God wants to mold us into his beloved, into the examples of his kingdom, which becomes clear when God delivers a human figure to earth in the infant Jesus.  In the midst of darkness, God will deliver himself to us in the body of an infant – the most precious, most vulnerable, subtlest form of breaking into the world.

And in the meantime, Jesus tells us to be aware and keep alert in our gospel reading from Mark.  “Keep awake!” as if we were sleeping.  Are we sleeping? Have we been hitting the snooze button on living life?  Are there parts of our world that we've ignored as if we were in deep slumber?  Does the coming kingdom of heaven require our active participation?  What are the requirements on us to be 'alert'?  How do we avoid dozing, or purposely escaping into dreams, when the world is overwhelmed by darkness - and instead be ready with lit candles to herald the dawn?

What is requires of us is active waiting versus passive waiting... active waiting is full of expectation, a way of living into a world that is both already and not yet.  Willing ourselves to live into the world as if we are already living inGod's kingdom, showing love in our interactions and grace to our enemies.  Treating each of God's creations with gratitude.  Finding purpose and compassion in the eyes of those around us.  Operating out of a radical generosity of spirit, of grace, of hospitality; inviting all into God's kingdom through our actions. 

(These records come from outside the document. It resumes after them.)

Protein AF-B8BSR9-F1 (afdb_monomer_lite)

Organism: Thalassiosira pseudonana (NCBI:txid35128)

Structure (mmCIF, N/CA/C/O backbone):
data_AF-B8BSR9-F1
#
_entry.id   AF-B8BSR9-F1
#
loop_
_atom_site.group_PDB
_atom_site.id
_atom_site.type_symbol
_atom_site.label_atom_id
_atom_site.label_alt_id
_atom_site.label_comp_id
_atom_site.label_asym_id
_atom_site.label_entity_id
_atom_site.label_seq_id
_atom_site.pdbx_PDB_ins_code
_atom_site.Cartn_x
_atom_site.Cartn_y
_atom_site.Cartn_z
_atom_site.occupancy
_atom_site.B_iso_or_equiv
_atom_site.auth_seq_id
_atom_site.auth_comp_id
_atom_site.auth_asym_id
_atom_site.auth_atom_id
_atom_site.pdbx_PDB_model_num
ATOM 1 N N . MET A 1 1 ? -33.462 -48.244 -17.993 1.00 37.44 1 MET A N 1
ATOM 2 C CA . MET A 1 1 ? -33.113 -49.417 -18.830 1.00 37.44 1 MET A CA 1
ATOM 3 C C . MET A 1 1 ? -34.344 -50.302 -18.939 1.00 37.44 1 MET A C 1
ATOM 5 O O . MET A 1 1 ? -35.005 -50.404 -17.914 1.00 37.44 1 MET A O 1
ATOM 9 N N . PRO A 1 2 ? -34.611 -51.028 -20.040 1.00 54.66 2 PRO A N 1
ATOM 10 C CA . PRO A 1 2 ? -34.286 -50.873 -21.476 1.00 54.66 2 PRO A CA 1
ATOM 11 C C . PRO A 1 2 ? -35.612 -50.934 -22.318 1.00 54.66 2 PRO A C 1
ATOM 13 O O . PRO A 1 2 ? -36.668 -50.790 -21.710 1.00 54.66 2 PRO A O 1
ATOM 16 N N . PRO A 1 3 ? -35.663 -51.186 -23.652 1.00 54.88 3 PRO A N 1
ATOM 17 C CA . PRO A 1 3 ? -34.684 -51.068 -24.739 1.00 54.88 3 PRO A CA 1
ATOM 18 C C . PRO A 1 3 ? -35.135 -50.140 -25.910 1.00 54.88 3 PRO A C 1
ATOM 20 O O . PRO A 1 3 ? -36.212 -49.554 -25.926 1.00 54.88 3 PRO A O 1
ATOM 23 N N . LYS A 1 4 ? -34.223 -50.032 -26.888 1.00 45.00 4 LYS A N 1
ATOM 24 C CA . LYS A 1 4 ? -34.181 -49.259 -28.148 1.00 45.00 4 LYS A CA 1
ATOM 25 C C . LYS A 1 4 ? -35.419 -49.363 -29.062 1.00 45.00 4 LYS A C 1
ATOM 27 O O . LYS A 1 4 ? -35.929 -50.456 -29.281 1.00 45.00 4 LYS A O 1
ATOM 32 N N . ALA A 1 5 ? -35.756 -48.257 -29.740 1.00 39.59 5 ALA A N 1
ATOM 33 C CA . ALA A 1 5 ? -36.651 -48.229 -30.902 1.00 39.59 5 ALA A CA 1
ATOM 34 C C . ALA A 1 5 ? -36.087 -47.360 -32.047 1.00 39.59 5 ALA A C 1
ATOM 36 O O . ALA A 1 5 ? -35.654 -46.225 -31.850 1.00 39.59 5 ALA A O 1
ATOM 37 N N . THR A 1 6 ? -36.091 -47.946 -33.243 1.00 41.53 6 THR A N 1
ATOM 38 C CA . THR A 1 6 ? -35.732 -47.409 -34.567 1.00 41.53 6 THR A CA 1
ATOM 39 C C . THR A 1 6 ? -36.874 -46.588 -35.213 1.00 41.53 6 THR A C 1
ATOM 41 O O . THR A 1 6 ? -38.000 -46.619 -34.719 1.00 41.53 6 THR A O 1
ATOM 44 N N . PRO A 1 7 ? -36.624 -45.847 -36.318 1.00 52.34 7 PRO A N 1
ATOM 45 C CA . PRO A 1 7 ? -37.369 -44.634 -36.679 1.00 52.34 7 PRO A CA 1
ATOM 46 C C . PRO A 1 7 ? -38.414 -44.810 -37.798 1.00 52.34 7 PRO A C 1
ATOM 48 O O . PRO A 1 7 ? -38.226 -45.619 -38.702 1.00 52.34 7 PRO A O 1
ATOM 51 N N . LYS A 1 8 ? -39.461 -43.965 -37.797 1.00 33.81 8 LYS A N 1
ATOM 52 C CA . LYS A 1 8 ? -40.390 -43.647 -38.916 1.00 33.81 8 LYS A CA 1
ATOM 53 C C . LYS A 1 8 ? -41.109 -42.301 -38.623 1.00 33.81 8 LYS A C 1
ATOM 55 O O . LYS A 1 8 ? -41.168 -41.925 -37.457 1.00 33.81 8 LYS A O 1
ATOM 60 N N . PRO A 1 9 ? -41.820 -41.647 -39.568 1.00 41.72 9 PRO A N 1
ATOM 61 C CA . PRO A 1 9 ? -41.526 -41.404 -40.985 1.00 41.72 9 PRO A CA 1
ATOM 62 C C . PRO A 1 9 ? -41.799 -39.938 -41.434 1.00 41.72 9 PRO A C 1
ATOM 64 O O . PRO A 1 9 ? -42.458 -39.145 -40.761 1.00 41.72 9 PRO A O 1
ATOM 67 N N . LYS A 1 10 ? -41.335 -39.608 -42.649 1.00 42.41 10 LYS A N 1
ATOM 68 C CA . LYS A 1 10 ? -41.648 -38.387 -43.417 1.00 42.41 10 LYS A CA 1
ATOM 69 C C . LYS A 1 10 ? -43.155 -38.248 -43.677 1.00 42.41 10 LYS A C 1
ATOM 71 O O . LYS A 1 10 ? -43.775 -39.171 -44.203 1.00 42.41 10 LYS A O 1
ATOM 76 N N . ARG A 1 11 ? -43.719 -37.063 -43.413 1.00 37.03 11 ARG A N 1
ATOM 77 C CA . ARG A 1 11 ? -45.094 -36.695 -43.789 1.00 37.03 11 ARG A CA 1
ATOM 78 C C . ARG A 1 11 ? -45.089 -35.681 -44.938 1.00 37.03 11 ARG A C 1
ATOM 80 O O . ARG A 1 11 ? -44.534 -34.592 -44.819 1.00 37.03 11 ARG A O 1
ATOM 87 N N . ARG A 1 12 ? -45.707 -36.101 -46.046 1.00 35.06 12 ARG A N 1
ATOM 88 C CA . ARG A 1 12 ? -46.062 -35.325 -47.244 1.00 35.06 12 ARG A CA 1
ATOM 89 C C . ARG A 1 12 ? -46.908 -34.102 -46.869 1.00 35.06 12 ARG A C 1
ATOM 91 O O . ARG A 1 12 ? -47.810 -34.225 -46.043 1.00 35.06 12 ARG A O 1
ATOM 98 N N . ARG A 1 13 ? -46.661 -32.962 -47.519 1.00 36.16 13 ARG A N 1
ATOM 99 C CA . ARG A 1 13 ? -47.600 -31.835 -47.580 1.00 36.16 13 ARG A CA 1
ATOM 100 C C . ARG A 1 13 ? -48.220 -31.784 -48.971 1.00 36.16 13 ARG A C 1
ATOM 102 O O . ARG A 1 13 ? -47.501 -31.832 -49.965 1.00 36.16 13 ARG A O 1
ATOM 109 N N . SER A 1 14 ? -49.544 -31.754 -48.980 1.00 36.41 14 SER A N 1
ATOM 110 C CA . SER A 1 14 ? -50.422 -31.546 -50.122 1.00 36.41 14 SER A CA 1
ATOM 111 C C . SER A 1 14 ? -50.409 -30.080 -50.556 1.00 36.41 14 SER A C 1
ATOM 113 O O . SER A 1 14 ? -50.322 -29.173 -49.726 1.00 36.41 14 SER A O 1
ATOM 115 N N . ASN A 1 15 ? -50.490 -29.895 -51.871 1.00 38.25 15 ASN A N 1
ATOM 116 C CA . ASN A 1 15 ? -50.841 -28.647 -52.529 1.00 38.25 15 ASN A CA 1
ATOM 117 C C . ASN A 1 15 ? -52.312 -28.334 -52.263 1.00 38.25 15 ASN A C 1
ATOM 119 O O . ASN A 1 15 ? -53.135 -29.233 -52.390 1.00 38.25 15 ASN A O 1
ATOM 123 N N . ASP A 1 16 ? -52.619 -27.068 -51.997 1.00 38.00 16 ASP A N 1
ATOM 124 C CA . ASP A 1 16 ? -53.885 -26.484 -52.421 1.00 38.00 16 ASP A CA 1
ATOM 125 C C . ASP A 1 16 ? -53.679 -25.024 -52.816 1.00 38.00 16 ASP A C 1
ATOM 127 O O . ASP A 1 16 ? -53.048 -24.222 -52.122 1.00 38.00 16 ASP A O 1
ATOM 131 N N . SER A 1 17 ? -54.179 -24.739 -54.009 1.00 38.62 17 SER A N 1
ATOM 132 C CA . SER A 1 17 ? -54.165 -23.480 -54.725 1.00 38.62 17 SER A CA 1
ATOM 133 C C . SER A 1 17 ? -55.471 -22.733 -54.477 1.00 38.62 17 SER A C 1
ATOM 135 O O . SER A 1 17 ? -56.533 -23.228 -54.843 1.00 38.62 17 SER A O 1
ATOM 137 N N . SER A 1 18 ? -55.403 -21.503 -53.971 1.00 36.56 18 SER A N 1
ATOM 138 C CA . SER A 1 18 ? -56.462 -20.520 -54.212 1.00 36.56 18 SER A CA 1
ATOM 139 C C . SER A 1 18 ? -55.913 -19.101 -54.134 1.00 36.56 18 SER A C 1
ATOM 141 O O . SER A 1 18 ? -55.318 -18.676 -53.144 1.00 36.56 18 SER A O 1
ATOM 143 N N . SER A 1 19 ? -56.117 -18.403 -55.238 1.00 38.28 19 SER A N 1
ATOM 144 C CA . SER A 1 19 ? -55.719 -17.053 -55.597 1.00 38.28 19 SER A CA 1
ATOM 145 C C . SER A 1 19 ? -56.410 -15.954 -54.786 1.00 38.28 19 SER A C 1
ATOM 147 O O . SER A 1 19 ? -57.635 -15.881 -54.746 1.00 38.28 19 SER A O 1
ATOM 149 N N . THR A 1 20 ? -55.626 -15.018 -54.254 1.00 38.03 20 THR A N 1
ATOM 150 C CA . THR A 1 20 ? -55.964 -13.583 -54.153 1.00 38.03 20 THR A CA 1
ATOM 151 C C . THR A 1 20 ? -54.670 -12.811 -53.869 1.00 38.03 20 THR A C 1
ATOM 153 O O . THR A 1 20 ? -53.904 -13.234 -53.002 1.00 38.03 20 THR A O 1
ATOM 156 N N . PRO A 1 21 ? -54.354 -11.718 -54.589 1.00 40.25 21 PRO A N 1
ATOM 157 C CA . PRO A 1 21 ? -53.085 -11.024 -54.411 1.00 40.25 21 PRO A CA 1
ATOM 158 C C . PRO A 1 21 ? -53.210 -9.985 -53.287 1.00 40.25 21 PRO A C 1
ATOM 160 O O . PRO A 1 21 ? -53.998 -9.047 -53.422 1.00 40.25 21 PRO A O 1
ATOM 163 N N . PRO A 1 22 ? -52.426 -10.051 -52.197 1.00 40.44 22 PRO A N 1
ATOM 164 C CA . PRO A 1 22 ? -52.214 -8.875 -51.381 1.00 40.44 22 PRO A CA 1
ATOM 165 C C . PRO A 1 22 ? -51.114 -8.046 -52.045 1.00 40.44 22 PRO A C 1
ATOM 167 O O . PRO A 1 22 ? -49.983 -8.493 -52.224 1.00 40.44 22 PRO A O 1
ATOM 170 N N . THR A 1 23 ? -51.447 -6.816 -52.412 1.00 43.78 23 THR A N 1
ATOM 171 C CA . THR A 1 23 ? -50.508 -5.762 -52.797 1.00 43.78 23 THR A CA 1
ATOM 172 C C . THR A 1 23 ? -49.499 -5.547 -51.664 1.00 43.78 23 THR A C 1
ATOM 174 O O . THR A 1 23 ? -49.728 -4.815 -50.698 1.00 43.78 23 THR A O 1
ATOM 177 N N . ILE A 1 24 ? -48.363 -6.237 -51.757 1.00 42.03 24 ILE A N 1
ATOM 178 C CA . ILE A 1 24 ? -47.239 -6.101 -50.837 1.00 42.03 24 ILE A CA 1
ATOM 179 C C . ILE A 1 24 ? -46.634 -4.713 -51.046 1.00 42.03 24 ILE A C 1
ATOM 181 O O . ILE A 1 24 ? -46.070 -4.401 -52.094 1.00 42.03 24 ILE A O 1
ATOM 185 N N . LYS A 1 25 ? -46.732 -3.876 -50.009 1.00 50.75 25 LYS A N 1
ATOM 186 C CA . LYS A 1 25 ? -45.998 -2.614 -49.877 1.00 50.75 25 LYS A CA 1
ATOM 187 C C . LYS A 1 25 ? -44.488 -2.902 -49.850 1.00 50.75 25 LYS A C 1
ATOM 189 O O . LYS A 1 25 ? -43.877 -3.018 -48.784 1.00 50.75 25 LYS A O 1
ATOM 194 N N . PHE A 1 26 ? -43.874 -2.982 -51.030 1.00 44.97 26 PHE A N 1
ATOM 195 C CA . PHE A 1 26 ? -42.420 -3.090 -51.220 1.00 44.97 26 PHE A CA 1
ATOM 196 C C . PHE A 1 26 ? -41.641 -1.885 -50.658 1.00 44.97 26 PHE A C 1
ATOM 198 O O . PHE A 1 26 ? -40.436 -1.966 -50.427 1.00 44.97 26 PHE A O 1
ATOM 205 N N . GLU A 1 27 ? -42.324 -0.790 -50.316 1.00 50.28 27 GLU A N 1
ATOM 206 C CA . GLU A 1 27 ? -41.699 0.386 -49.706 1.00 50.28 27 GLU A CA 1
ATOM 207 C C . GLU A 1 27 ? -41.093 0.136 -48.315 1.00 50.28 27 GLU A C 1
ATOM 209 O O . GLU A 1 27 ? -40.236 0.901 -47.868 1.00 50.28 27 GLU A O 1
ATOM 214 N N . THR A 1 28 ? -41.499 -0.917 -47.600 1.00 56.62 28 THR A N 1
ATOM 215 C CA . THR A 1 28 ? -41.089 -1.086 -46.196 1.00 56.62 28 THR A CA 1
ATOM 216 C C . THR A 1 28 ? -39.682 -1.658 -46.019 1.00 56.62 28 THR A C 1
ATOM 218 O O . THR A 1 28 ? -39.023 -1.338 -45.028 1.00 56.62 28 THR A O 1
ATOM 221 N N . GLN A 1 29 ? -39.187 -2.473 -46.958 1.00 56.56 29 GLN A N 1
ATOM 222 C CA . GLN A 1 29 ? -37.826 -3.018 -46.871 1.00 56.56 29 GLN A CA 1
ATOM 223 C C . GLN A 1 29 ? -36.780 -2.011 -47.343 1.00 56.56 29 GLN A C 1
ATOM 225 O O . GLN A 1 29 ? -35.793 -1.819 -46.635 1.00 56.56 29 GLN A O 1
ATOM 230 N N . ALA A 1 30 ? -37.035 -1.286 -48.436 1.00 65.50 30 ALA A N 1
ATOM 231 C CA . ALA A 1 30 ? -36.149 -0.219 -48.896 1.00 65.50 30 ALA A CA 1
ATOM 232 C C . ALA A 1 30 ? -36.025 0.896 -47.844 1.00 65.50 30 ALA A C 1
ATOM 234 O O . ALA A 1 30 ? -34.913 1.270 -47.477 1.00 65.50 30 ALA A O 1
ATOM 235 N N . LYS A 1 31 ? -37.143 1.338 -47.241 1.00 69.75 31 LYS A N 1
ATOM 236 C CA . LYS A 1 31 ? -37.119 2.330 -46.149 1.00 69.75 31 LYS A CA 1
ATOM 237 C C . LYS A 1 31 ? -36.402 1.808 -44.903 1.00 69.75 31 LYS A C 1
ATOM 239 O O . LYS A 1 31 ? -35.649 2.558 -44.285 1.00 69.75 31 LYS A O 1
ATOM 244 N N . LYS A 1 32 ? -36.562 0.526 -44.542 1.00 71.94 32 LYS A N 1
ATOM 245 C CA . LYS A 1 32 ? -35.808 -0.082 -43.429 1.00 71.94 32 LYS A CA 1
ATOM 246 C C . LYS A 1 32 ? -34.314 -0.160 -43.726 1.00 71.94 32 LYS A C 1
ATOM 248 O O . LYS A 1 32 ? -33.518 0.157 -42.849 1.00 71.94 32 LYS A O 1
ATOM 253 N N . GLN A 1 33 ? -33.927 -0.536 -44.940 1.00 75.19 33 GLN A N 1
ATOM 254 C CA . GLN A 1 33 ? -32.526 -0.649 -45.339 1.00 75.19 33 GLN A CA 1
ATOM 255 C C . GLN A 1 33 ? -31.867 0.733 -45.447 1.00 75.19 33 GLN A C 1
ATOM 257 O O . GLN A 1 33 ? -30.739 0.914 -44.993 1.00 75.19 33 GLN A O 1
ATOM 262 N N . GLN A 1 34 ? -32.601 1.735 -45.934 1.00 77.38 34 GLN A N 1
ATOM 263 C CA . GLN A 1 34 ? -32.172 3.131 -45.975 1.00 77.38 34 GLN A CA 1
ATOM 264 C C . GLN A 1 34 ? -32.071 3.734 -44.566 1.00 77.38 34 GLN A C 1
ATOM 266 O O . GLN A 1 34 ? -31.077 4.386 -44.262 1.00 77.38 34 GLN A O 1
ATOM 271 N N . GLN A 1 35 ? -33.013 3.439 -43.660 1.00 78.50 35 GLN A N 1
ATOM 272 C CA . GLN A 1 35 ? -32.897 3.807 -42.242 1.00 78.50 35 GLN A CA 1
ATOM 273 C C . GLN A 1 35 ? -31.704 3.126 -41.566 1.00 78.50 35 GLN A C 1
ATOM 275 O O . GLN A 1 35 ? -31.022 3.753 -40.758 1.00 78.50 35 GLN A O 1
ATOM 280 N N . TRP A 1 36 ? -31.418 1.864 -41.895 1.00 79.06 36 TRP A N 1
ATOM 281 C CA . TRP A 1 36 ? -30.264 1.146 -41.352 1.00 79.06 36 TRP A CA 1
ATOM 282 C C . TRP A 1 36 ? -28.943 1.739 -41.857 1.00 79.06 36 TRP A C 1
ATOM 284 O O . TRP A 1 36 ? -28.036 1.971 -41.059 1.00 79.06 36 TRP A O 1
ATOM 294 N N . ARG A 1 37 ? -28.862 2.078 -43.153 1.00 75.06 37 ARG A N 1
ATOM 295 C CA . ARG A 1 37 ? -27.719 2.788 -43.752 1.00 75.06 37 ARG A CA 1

Each year, we come back to this period of wandering and waiting, looking for the rays of light.  And challenges us to see where God is already moving in our lives, or in the world.  Where are people coming together to solve big problems?  Where are people responding to the needs of the downtrodden?  Where are we comforting the grieving, and tending to the sick? God is in all those places.

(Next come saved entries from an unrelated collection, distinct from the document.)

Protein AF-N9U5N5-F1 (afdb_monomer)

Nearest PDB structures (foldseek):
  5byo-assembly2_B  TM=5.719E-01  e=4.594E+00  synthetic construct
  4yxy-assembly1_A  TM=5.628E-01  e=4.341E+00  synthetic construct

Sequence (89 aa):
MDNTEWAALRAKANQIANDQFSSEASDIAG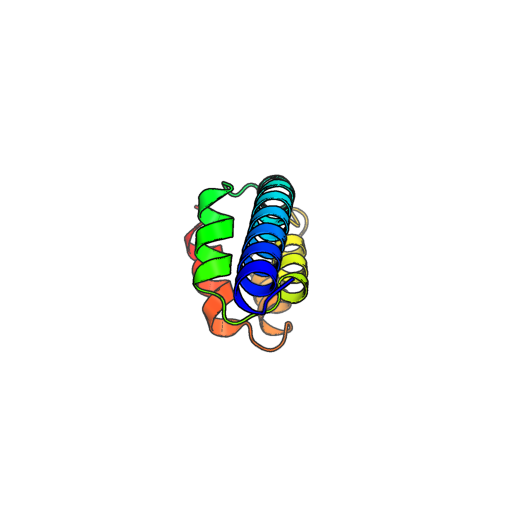LTKKQVSDVLAEAAVSKETLADLMVVVSDATKTNQQKADAIKNINGFAEVAASLIGKLA

Radius of gyration: 14.91 Å; Cα contacts (8 Å, |Δi|>4): 52; chains: 1; bounding box: 34×24×46 Å

pLDDT: mean 70.65, std 7.31, range [47.78, 84.69]

Secondary structure (DSSP, 8-state):
--HHHHHHHHHHHHHHHHHHHHHHHHHHHT--HHHHHHHHHH--S-HHHHHHHHHHHH-TTS-HHHHHHHHHTSTT-HHHHHHHHTT--

Solvent-accessible surface area (backbone atoms only — not comparable to full-atom values): 5164 Å² total; per-residue (Å²): 133,56,75,64,58,53,49,54,51,50,52,52,50,50,49,52,55,48,56,52,48,23,48,58,50,12,68,60,45,76,45,50,44,64,60,44,45,52,48,60,72,70,35,96,62,55,71,67,62,51,49,57,50,38,57,49,70,37,39,83,90,51,53,74,64,57,34,52,54,55,46,70,70,42,88,91,30,82,69,56,51,52,59,53,61,73,66,72,118

Foldseek 3Di:
DDPVVVVVVVVVVVVVVLQVLLVVLCVQQVHHSVLSSVLVVVDPDDSVLVSQLSNLNSPPVDDPVSSVVSQVPSPPGPVSNVSVVVRPD

Structure (mmCIF, N/CA/C/O backbone):
data_AF-N9U5N5-F1
#
_entry.id   AF-N9U5N5-F1
#
loop_
_atom_site.group_PDB
_atom_site.id
_atom_site.type_symbol
_atom_site.label_atom_id
_atom_site.label_alt_id
_atom_site.label_comp_id
_atom_site.label_asym_id
_atom_site.label_entity_id
_atom_site.label_seq_id
_atom_site.pdbx_PDB_ins_code
_atom_site.Cartn_x
_atom_site.Cartn_y
_atom_site.Cartn_z
_atom_site.occupancy
_atom_site.B_iso_or_equiv
_atom_site.auth_seq_id
_atom_site.auth_comp_id
_atom_site.auth_asym_id
_atom_site.auth_atom_id
_atom_site.pdbx_PDB_model_num
ATOM 1 N N . MET A 1 1 ? 13.723 0.100 -30.539 1.00 59.53 1 MET A N 1
ATOM 2 C CA . MET A 1 1 ? 14.073 0.250 -29.120 1.00 59.53 1 MET A CA 1
ATOM 3 C C . MET A 1 1 ? 14.856 -0.961 -28.683 1.00 59.53 1 MET A C 1
ATOM 5 O O . MET A 1 1 ? 14.420 -2.070 -28.989 1.00 59.53 1 MET A O 1
ATOM 9 N N . ASP A 1 2 ? 15.995 -0.762 -28.033 1.00 81.50 2 ASP A N 1
ATOM 10 C CA . ASP A 1 2 ? 16.777 -1.868 -27.476 1.00 81.50 2 ASP A CA 1
ATOM 11 C C . ASP A 1 2 ? 16.234 -2.315 -26.100 1.00 81.50 2 ASP A C 1
ATOM 13 O O . ASP A 1 2 ? 15.314 -1.713 -25.534 1.00 81.50 2 ASP A O 1
ATOM 17 N N . ASN A 1 3 ? 16.769 -3.412 -25.558 1.00 77.25 3 ASN A N 1
ATOM 18 C CA . ASN A 1 3 ? 16.338 -3.936 -24.256 1.00 77.25 3 ASN A CA 1
ATOM 19 C C . ASN A 1 3 ? 16.574 -2.952 -23.094 1.00 77.25 3 ASN A C 1
ATOM 21 O O . ASN A 1 3 ? 15.840 -3.007 -22.105 1.00 77.25 3 ASN A O 1
ATOM 25 N N . THR A 1 4 ? 17.555 -2.057 -23.209 1.00 84.69 4 THR A N 1
ATOM 26 C CA . THR A 1 4 ? 17.898 -1.051 -22.196 1.00 84.69 4 THR A CA 1
ATOM 27 C C . THR A 1 4 ? 16.851 0.057 -22.164 1.00 84.69 4 THR A C 1
ATOM 29 O O . THR A 1 4 ? 16.360 0.418 -21.094 1.00 84.69 4 THR A O 1
ATOM 32 N N . GLU A 1 5 ? 16.430 0.543 -23.331 1.00 79.00 5 GLU A N 1
ATOM 33 C CA . GLU A 1 5 ? 15.353 1.526 -23.463 1.00 79.00 5 GLU A CA 1
ATOM 34 C C . GLU A 1 5 ? 14.025 0.970 -22.935 1.00 79.00 5 GLU A C 1
ATOM 36 O O . GLU A 1 5 ? 13.298 1.658 -22.215 1.00 79.00 5 GLU A O 1
ATOM 41 N N . TRP A 1 6 ? 13.726 -0.305 -23.209 1.00 80.19 6 TRP A N 1
ATOM 42 C CA . TRP A 1 6 ? 12.553 -0.977 -22.645 1.00 80.19 6 TRP A CA 1
ATOM 43 C C . TRP A 1 6 ? 12.631 -1.154 -21.126 1.00 80.19 6 TRP A C 1
ATOM 45 O O . TRP A 1 6 ? 11.613 -1.028 -20.442 1.00 80.19 6 TRP A O 1
ATOM 55 N N . ALA A 1 7 ? 13.809 -1.451 -20.577 1.00 79.00 7 ALA A N 1
ATOM 56 C CA . ALA A 1 7 ? 14.005 -1.545 -19.133 1.00 79.00 7 ALA A CA 1
ATOM 57 C C . ALA A 1 7 ? 13.796 -0.186 -18.447 1.00 79.00 7 ALA A C 1
ATOM 59 O O . ALA A 1 7 ? 13.069 -0.108 -17.455 1.00 79.00 7 ALA A O 1
ATOM 60 N N . ALA A 1 8 ? 14.344 0.891 -19.017 1.00 83.38 8 ALA A N 1
ATOM 61 C CA . ALA A 1 8 ? 14.148 2.251 -18.521 1.00 83.38 8 ALA A CA 1
ATOM 62 C C . ALA A 1 8 ? 12.670 2.675 -18.573 1.00 83.38 8 ALA A C 1
ATOM 64 O O . ALA A 1 8 ? 12.154 3.259 -17.618 1.00 83.38 8 ALA A O 1
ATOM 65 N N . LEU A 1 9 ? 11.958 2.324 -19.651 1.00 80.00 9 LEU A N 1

Here in this congregation, in this house of the Lordwe have baptisms, weddings, and today a confirmation ceremony!

There are cooking nights, and Bible Study, Fair Wage Discussions and Lenten suppers – opportunities to listen closer for God’s voice.   We sing together, eat together, rejoice together, discuss together.  We are completing reorganization, with new, willing people taking the torch from former, dedicated people and every nomination spot filled. We are drawing on people’s strengths and inviting them to try new things, to see how God might engage them in growth.

Stay attuned to where God is moving in your life.  Perhaps you have reunited with loved ones long missed, or found reconciliation in a problematic relationship.  Perhaps you have found the sacredness in every moment, and slowed down to be grateful for each blessing in real time.  Yesterday this sanctuary was filled for the Memorial service for Bob Johnson, showing how many people you can impact with your passion and your character. There’s hardly a better example of someone who fought to keep awake and harness his days with God. Perhaps you have found a new passion, and new people who share your passion, or new interests to enrich your days. 


Reading this passage at the beginning of Advent reminds us that we are not in control of the way God works in our lives, but we have to keep watch for it.  Too often we try to keep God in a box that we can manage, taming God’s power, but the prophet reminds us that God cannot be contained. And, thank goodness for that, because that means that God’s grace and God’s surprises can also not be predicted or contained.  Jesus asks us to keep awake, because God moves in subtlety, but is always moving.